Our whole Institute has recently moved into a new building, and we have access to all necessary equipment to carry out the proposed work. The group has all the necessary facilities for animal experiments and runs laboratories for histopathology, histochemistry and electron microscopy. In addition we have 1 dark room, 1 cold room, 1 room for genetic analysis and 1 liquid nitrogen storage system.

Introduction, rationale and state of the art
-- To search for common pathological factors in ischemic brain and in Alzheimer’s disease, experiments will be carried out in pathophysiologically precisely described, clinically relevant brain ischemia model. Brain ischemia will be induced by cardiac arrest, followed by short- and long-term survival (Pluta et al., 1991). At the present no efficient therapy is available for ischemic dementia but there is increasing evidence that ischemic injury is possible trigger of Alzheimer’s disease. The innovative aspect of our proposal is the renunciation of all a priori mechanistic concepts for understanding of etiology of Alzheimer’s disease. Further analysis of common changes will focus on the mechanisms of action and on the possibility of pharmacological interventions. Using this approach we will first differentiate between those changes which are relevant and which are irrelevant to etiopathology of Alzheimer’s disease and then search for pharmacological interventions, which promote brain survival. To this purpose, an innovative interdisciplinary approach will be used that combines pathophysiological, electrophysiological, molecular biological and advanced imaging methodologies to differentiate between disease-relevant and disease-irrelevant alterations.

Plan
-- Progression of neuropathological changes will be assessed by immunohistochemistry of GFAP, amyloid precursor protein, apolipoproteins, presenilin, cytokines, alpha-synuclein, HSP, NGF and especially blood-brain barrier changes for toxic and untoxic components of blood serum and additionally we will look for neuronal network and behaviour changes.
--Pluta R, Lossinsky AS, Mossakowski MJ, Faso L, Wisniewski HM.: Reassessment of a new model of complete cerebral ischemia in rats. Method of induction of clinical death, pathophysiology and cerebrovascular pathology. Acta Neuropathol., 83, 1-11, 1991.

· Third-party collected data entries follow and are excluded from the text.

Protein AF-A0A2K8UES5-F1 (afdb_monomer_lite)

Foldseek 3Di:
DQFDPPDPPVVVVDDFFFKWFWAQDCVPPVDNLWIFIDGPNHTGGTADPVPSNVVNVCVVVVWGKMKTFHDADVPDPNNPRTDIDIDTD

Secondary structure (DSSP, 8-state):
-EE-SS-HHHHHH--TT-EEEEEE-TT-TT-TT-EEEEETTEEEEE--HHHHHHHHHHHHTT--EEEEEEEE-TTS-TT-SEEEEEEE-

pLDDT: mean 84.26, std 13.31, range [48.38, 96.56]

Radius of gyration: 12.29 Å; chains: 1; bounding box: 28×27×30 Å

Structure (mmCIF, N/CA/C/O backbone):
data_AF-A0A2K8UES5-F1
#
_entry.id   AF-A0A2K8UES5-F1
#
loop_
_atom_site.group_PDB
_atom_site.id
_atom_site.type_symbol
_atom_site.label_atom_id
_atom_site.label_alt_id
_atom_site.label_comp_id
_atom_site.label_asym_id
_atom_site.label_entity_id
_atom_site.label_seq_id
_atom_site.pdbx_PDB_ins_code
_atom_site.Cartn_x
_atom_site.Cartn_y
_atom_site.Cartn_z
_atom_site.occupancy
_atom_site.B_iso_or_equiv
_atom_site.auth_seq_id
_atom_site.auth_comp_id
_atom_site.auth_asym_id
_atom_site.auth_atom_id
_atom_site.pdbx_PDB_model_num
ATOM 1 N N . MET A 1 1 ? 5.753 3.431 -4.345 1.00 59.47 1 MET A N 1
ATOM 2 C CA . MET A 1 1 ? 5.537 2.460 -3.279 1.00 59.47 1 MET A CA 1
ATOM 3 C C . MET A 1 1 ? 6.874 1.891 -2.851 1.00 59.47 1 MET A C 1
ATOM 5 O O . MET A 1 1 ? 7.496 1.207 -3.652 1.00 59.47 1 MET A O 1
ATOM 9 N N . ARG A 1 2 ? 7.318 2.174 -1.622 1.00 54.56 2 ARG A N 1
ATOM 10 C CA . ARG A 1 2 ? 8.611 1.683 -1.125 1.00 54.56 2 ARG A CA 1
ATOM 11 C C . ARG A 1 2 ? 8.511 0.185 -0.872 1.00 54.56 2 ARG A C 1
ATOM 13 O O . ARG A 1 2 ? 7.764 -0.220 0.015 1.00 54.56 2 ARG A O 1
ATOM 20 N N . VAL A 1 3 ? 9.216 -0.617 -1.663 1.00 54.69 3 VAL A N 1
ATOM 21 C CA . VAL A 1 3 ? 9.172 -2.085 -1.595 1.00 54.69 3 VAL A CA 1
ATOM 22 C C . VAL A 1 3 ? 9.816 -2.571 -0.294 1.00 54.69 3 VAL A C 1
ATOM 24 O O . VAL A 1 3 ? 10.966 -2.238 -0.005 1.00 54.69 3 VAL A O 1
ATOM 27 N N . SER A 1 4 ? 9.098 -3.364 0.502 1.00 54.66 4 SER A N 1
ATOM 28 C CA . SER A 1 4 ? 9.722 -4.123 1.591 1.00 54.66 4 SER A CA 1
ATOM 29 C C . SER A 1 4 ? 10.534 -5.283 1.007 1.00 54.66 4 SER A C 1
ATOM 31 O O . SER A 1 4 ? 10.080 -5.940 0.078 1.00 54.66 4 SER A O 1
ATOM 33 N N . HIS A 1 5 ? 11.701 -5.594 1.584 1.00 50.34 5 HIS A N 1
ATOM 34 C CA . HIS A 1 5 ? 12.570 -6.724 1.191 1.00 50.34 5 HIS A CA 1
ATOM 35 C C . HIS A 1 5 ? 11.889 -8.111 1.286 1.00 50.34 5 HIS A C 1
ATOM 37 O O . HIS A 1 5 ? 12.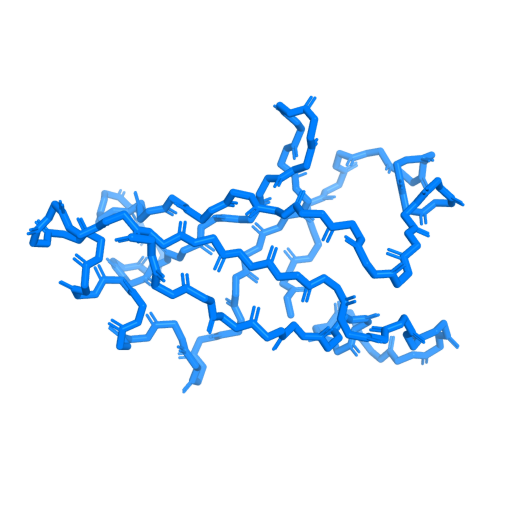485 -9.134 0.954 1.00 50.34 5 HIS A O 1
ATOM 43 N N . ALA A 1 6 ? 10.634 -8.160 1.737 1.00 48.38 6 ALA A N 1
ATOM 44 C CA . ALA A 1 6 ? 9.833 -9.361 1.842 1.00 48.38 6 ALA A CA 1
ATOM 45 C C . ALA A 1 6 ? 9.290 -9.787 0.463 1.00 48.38 6 ALA A C 1
ATOM 47 O O . ALA A 1 6 ? 8.268 -9.301 -0.013 1.00 48.38 6 ALA A O 1
ATOM 48 N N . ALA A 1 7 ? 9.995 -10.760 -0.118 1.00 54.50 7 ALA A N 1
ATOM 49 C CA . ALA A 1 7 ? 9.570 -11.696 -1.159 1.00 54.50 7 ALA A CA 1
ATOM 50 C C . ALA A 1 7 ? 9.456 -11.164 -2.606 1.00 54.50 7 ALA A C 1
ATOM 52 O O . ALA A 1 7 ? 8.360 -10.898 -3.104 1.00 54.50 7 ALA A O 1
ATOM 53 N N . PRO A 1 8 ? 10.575 -11.180 -3.361 1.00 62.00 8 PRO A N 1
ATOM 54 C CA . PRO A 1 8 ? 10.582 -11.087 -4.827 1.00 62.00 8 PRO A CA 1
ATOM 55 C C . PRO A 1 8 ? 9.568 -12.020 -5.514 1.00 62.00 8 PRO A C 1
ATOM 57 O O . PRO A 1 8 ? 8.989 -11.660 -6.532 1.00 62.00 8 PRO A O 1
ATOM 60 N N . ALA A 1 9 ? 9.290 -13.188 -4.924 1.00 67.31 9 ALA A N 1
ATOM 61 C CA . ALA A 1 9 ? 8.321 -14.152 -5.445 1.00 67.31 9 ALA A CA 1
ATOM 62 C C . ALA A 1 9 ? 6.865 -13.639 -5.449 1.00 67.31 9 ALA A C 1
ATOM 64 O O . ALA A 1 9 ? 6.098 -13.993 -6.344 1.00 67.31 9 ALA A O 1
ATOM 65 N N . LEU A 1 10 ? 6.471 -12.780 -4.496 1.00 73.25 10 LEU A N 1
ATOM 66 C CA . LEU A 1 10 ? 5.130 -12.174 -4.487 1.00 73.25 10 LEU A CA 1
ATOM 67 C C . LEU A 1 10 ? 4.943 -11.225 -5.670 1.00 73.25 10 LEU A C 1
ATOM 69 O O . LEU A 1 10 ? 3.869 -11.186 -6.265 1.00 73.25 10 LEU A O 1
ATOM 73 N N . TRP A 1 11 ? 5.996 -10.493 -6.036 1.00 73.94 11 TRP A N 1
ATOM 74 C CA . TRP A 1 11 ? 5.961 -9.555 -7.154 1.00 73.94 11 TRP A CA 1
ATOM 75 C C . TRP A 1 11 ? 5.691 -10.251 -8.484 1.00 73.94 11 TRP A C 1
ATOM 77 O O . TRP A 1 11 ? 4.929 -9.726 -9.290 1.00 73.94 11 TRP A O 1
ATOM 87 N N . SER A 1 12 ? 6.246 -11.447 -8.690 1.00 77.50 12 SER A N 1
ATOM 88 C CA . SER A 1 12 ? 6.001 -12.248 -9.895 1.00 77.50 12 SER A CA 1
ATOM 89 C C . SER A 1 12 ? 4.559 -12.752 -10.012 1.00 77.50 12 SER A C 1
ATOM 91 O O . SER A 1 12 ? 4.085 -12.969 -11.122 1.00 77.50 12 SER A O 1
ATOM 93 N N . ALA A 1 13 ? 3.857 -12.944 -8.891 1.00 84.00 13 ALA A N 1
ATOM 94 C CA . ALA A 1 13 ? 2.470 -13.419 -8.878 1.00 84.00 13 ALA A CA 1
ATOM 95 C C . ALA A 1 13 ? 1.432 -12.280 -8.928 1.00 84.00 13 ALA A C 1
ATOM 97 O O . ALA A 1 13 ? 0.235 -12.516 -9.142 1.00 84.00 13 ALA A O 1
ATOM 98 N N . LEU A 1 14 ? 1.872 -11.043 -8.695 1.00 86.56 14 LEU A N 1
ATOM 99 C CA . LEU A 1 14 ? 1.019 -9.867 -8.727 1.00 86.56 14 LEU A CA 1
ATOM 100 C C . LEU A 1 14 ? 0.547 -9.607 -10.166 1.00 86.56 14 LEU A C 1
ATOM 102 O O . LEU A 1 14 ? 1.300 -9.774 -11.121 1.00 86.56 14 LEU A O 1
ATOM 106 N N . HIS A 1 15 ? -0.707 -9.193 -10.333 1.00 89.38 15 HIS A N 1
ATOM 107 C CA . HIS A 1 15 ? -1.319 -8.966 -11.645 1.00 89.38 15 HIS A CA 1
ATOM 108 C C . HIS A 1 15 ? -2.308 -7.794 -11.587 1.00 89.38 15 HIS A C 1
ATOM 110 O O . HIS A 1 15 ? -2.847 -7.501 -10.512 1.00 89.38 15 HIS A O 1
ATOM 116 N N . PRO A 1 16 ? -2.580 -7.112 -12.717 1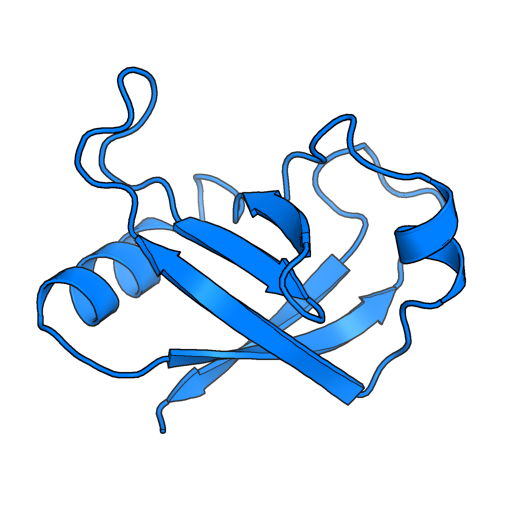.00 92.38 16 PRO A N 1
ATOM 117 C CA . PRO A 1 16 ? -3.653 -6.128 -12.789 1.00 92.38 16 PRO A CA 1
ATOM 118 C C . PRO A 1 16 ? -4.983 -6.736 -12.338 1.00 92.38 16 PRO A C 1
ATOM 120 O O . PRO A 1 16 ? -5.330 -7.848 -12.722 1.00 92.38 16 PRO A O 1
ATOM 123 N N . GLY A 1 17 ? -5.731 -6.011 -11.515 1.00 92.75 17 GLY A N 1
ATOM 124 C CA . GLY A 1 17 ? -6.955 -6.504 -10.890 1.00 92.75 17 GLY A CA 1
ATOM 125 C C . GLY A 1 17 ? -6.778 -7.089 -9.495 1.00 92.75 17 GLY A C 1
ATOM 126 O O . GLY A 1 17 ? -7.773 -7.191 -8.780 1.00 92.75 17 GLY A O 1
ATOM 127 N N . ALA A 1 18 ? -5.550 -7.400 -9.069 1.00 92.62 18 ALA A N 1
ATOM 128 C CA . ALA A 1 18 ? -5.302 -7.861 -7.710 1.00 92.62 18 ALA A CA 1
ATOM 129 C C . ALA A 1 18 ? -5.785 -6.822 -6.685 1.00 92.62 18 ALA A C 1
ATOM 131 O O . ALA A 1 18 ? -5.424 -5.643 -6.763 1.00 92.62 18 ALA A O 1
ATOM 132 N N . VAL A 1 19 ? -6.602 -7.277 -5.732 1.00 93.94 19 VAL A N 1
ATOM 133 C CA . VAL A 1 19 ? -7.100 -6.461 -4.619 1.00 93.94 19 VAL A CA 1
ATOM 134 C C . VAL A 1 19 ? -6.065 -6.450 -3.504 1.00 93.94 19 VAL A C 1
ATOM 136 O O . VAL A 1 19 ? -5.566 -7.496 -3.088 1.00 93.94 19 VAL A O 1
ATOM 139 N N . LEU A 1 20 ? -5.759 -5.254 -3.028 1.00 93.88 20 LEU A N 1
ATOM 140 C CA . LEU A 1 20 ? -4.793 -4.950 -1.990 1.00 93.88 20 LEU A CA 1
ATOM 141 C C . LEU A 1 20 ? -5.510 -4.346 -0.786 1.00 93.88 20 LEU A C 1
ATOM 143 O O . LEU A 1 20 ? -6.515 -3.643 -0.920 1.00 93.88 20 LEU A O 1
ATOM 147 N N . ILE A 1 21 ? -4.943 -4.588 0.387 1.00 94.94 21 ILE A N 1
ATOM 148 C CA . ILE A 1 21 ? -5.403 -4.021 1.651 1.00 94.94 21 ILE A CA 1
ATOM 149 C C . ILE A 1 21 ? -4.503 -2.837 1.997 1.00 94.94 21 ILE A C 1
ATOM 151 O O . ILE A 1 21 ? -3.280 -2.917 1.848 1.00 94.94 21 ILE A O 1
ATOM 155 N N . LEU A 1 22 ? -5.118 -1.746 2.449 1.00 94.88 22 LEU A N 1
ATOM 156 C CA . LEU A 1 22 ? -4.433 -0.545 2.910 1.00 94.88 22 LEU A CA 1
ATOM 157 C C . LEU A 1 22 ? -4.592 -0.423 4.424 1.00 94.88 22 LEU A C 1
ATOM 159 O O . LEU A 1 22 ? -5.710 -0.478 4.934 1.00 94.88 22 LEU A O 1
ATOM 163 N N . THR A 1 23 ? -3.482 -0.214 5.125 1.00 95.25 23 THR A N 1
ATOM 164 C CA . THR A 1 23 ? -3.459 -0.074 6.586 1.00 95.25 23 THR A CA 1
ATOM 165 C C . THR A 1 23 ? -2.662 1.167 6.960 1.00 95.25 23 THR A C 1
ATOM 167 O O . THR A 1 23 ? -1.519 1.306 6.529 1.00 95.25 23 THR A O 1
ATOM 170 N N . ALA A 1 24 ? -3.246 2.072 7.747 1.00 95.62 24 ALA A N 1
ATOM 171 C CA . ALA A 1 24 ? -2.514 3.206 8.303 1.00 95.62 24 ALA A CA 1
ATOM 172 C C . ALA A 1 24 ? -1.604 2.733 9.445 1.00 95.62 24 ALA A C 1
ATOM 174 O O . ALA A 1 24 ? -2.019 1.927 10.276 1.00 95.62 24 ALA A O 1
ATOM 175 N N . GLU A 1 25 ? -0.374 3.235 9.479 1.00 94.88 25 GLU A N 1
ATOM 176 C CA . GLU A 1 25 ? 0.595 2.995 10.551 1.00 94.88 25 GLU A CA 1
ATOM 177 C C . GLU A 1 25 ? 0.945 4.344 11.203 1.00 94.88 25 GLU A C 1
ATOM 179 O O . GLU A 1 25 ? 1.999 4.913 10.935 1.00 94.88 25 GLU A O 1
ATOM 184 N N . GLU A 1 26 ? 0.035 4.881 12.025 1.00 93.06 26 GLU A N 1
ATOM 185 C CA . GLU A 1 26 ? 0.170 6.210 12.662 1.00 93.06 26 GLU A CA 1
ATOM 186 C C . GLU A 1 26 ? 1.380 6.301 13.608 1.00 93.06 26 GLU A C 1
ATOM 188 O O . GLU A 1 26 ? 2.009 7.352 13.716 1.00 93.06 26 GLU A O 1
ATOM 193 N N . ASP A 1 27 ? 1.759 5.175 14.217 1.00 93.19 27 ASP A N 1
ATOM 194 C CA . ASP A 1 27 ? 2.923 5.053 15.103 1.00 93.19 27 ASP A CA 1
ATOM 195 C C . ASP A 1 27 ? 4.242 4.824 14.343 1.00 93.19 27 ASP A C 1
ATOM 197 O O . ASP A 1 27 ? 5.274 4.514 14.946 1.00 93.19 27 ASP A O 1
ATOM 201 N N . ASN A 1 28 ? 4.243 4.921 13.009 1.00 91.81 28 ASN A N 1
ATOM 202 C CA . ASN A 1 28 ? 5.457 4.718 12.232 1.00 91.81 28 ASN A CA 1
ATOM 203 C C . ASN A 1 28 ? 6.469 5.845 12.532 1.00 91.81 28 ASN A C 1
ATOM 205 O O . ASN A 1 28 ? 6.210 7.009 12.214 1.00 91.81 28 ASN A O 1
ATOM 209 N N . PRO A 1 29 ? 7.662 5.524 13.074 1.00 90.44 29 PRO A N 1
ATOM 210 C CA . PRO A 1 29 ? 8.603 6.527 13.580 1.00 90.44 29 PRO A CA 1
ATOM 211 C C . PRO A 1 29 ? 9.198 7.419 12.482 1.00 90.44 29 PRO A C 1
ATOM 213 O O . PRO A 1 29 ? 9.806 8.445 12.776 1.00 90.44 29 PRO A O 1
ATOM 216 N N . HIS A 1 30 ? 9.062 7.026 11.213 1.00 91.94 30 HIS A N 1
ATOM 217 C CA . HIS A 1 30 ? 9.601 7.767 10.077 1.00 91.94 30 HIS A CA 1
ATOM 218 C C . HIS A 1 30 ? 8.566 8.640 9.370 1.00 91.94 30 HIS A C 1
ATOM 220 O O . HIS A 1 30 ? 8.953 9.560 8.645 1.00 91.94 30 HIS A O 1
ATOM 226 N N . ASP A 1 31 ? 7.285 8.293 9.470 1.00 93.12 31 ASP A N 1
ATOM 227 C 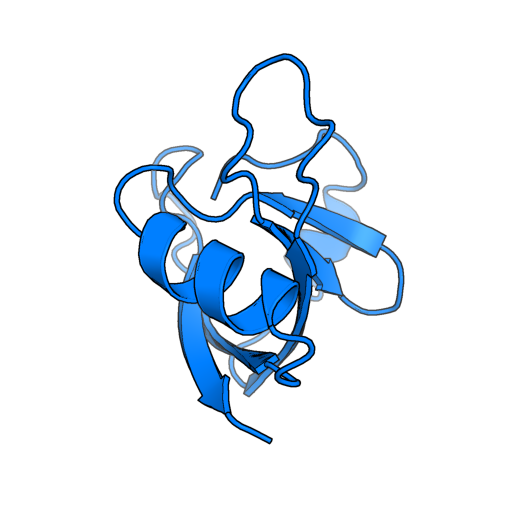CA . ASP A 1 31 ? 6.199 8.971 8.768 1.00 93.12 31 ASP A CA 1
ATOM 228 C C . ASP A 1 31 ? 4.845 8.614 9.407 1.00 93.12 31 ASP A C 1
ATOM 230 O O . ASP A 1 31 ? 4.326 7.535 9.125 1.00 93.12 31 ASP A O 1
ATOM 234 N N . PRO A 1 32 ? 4.225 9.506 10.198 1.00 94.25 32 PRO A N 1
ATOM 235 C CA . PRO A 1 32 ? 2.927 9.236 10.827 1.00 94.25 32 PRO A CA 1
ATOM 236 C C . PRO A 1 32 ? 1.775 9.106 9.813 1.00 94.25 32 PRO A C 1
ATOM 238 O O . PRO A 1 32 ? 0.660 8.739 10.173 1.00 94.25 32 PRO A O 1
ATOM 241 N N . GLN A 1 33 ? 2.012 9.419 8.535 1.00 96.56 33 GLN A N 1
ATOM 242 C CA . GLN A 1 33 ? 1.045 9.249 7.447 1.00 96.56 33 GLN A CA 1
ATOM 243 C C . GLN A 1 33 ? 1.307 7.976 6.638 1.00 96.56 33 GLN A C 1
ATOM 245 O O . GLN A 1 33 ? 0.673 7.759 5.601 1.00 96.56 33 GLN A O 1
ATOM 250 N N . ALA A 1 34 ? 2.225 7.115 7.091 1.00 95.25 34 ALA A N 1
ATOM 251 C CA . ALA A 1 34 ? 2.544 5.866 6.425 1.00 95.25 34 ALA A CA 1
ATOM 252 C C . ALA A 1 34 ? 1.289 5.002 6.236 1.00 95.25 34 ALA A C 1
ATOM 254 O O . ALA A 1 34 ? 0.559 4.690 7.176 1.00 95.25 34 ALA A O 1
ATOM 255 N N . VAL A 1 35 ? 1.067 4.578 4.991 1.00 95.25 35 VAL A N 1
ATOM 256 C CA . VAL A 1 35 ? 0.032 3.604 4.643 1.00 95.25 35 VAL A CA 1
ATOM 257 C C . VAL A 1 35 ? 0.713 2.384 4.057 1.00 95.25 35 VAL A C 1
ATOM 259 O O . VAL A 1 35 ? 1.286 2.443 2.966 1.00 95.25 35 VAL A O 1
ATOM 262 N N . ALA A 1 36 ? 0.668 1.286 4.799 1.00 93.12 36 ALA A N 1
ATOM 263 C CA . ALA A 1 36 ? 1.175 -0.002 4.376 1.00 93.12 36 ALA A CA 1
ATOM 264 C C . ALA A 1 36 ? 0.202 -0.674 3.400 1.00 93.12 36 ALA A C 1
ATOM 266 O O . ALA A 1 36 ? -1.018 -0.625 3.564 1.00 93.12 36 ALA A O 1
ATOM 267 N N . VAL A 1 37 ? 0.769 -1.312 2.380 1.00 91.75 37 VAL A N 1
ATOM 268 C CA . VAL A 1 37 ? 0.050 -2.019 1.321 1.00 91.75 37 VAL A CA 1
ATOM 269 C C . VAL A 1 37 ? 0.300 -3.512 1.480 1.00 91.75 37 VAL A C 1
ATOM 271 O O . VAL A 1 37 ? 1.451 -3.961 1.462 1.00 91.75 37 VAL A O 1
ATOM 274 N N . TYR A 1 38 ? -0.779 -4.280 1.604 1.00 91.94 38 TYR A N 1
ATOM 275 C CA . TYR A 1 38 ? -0.743 -5.727 1.790 1.00 91.94 38 TYR A CA 1
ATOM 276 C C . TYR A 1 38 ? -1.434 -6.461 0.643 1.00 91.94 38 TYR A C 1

Prof. Ryszard Pluta (male) was graduated in Medicine in 1977. Student fellowship Charite Clinic, Humboldt University, Berlin (1975) and Department of Surgery, University of Cologne, Cologne (1976). PhD student Medical Research Centre, Polish Academy of Sciences (1978-1981). Scientific visitor Institute of General Reanimatology, Moscaw (1979). 1983 PhD Medical Research Centre, PAS. Postdoctoral, Laboratory of Neuropathology and Neuroanatomical Sciences, National Institute of Neurological and Communicative Disorders and Stroke, National Institutes of Health, Bethesda, USA (1986-1988) and Department of Pathological Neurobiology, NYS Institute for Basic Research in Developmental Disabilities, Staten Island, New York, USA (1988-1989). 1990/1991, 1993/1994, 1997 Visiting Professor NYS Institute for Basic Research. 1992 Associated Professor Thesis, Medical Research Centre, Warsaw. 1990-1997 Residency in Neurology, Medical Academy of Warsaw. Professional position: 2004- full professor at Department of Neurodegenerative Disorders, Medical Research Centre, PAS, Warsaw. 
He is the leader of the group with more than 28 years experience in the field of experimental brain ischemia; study of neuropathology and neurophysiology of ischemia, molecular mechanisms of neuronal death, analysis of genome changes after ischemia, treatment of ischemia with development autovaccintion against amyloid accumulation in neurodegeneration and possible involvement of ischemic mechanisms in development of Alzheimer’s disease. He was participated to one European and International project and published more than 100 scientific articles in national and international journals.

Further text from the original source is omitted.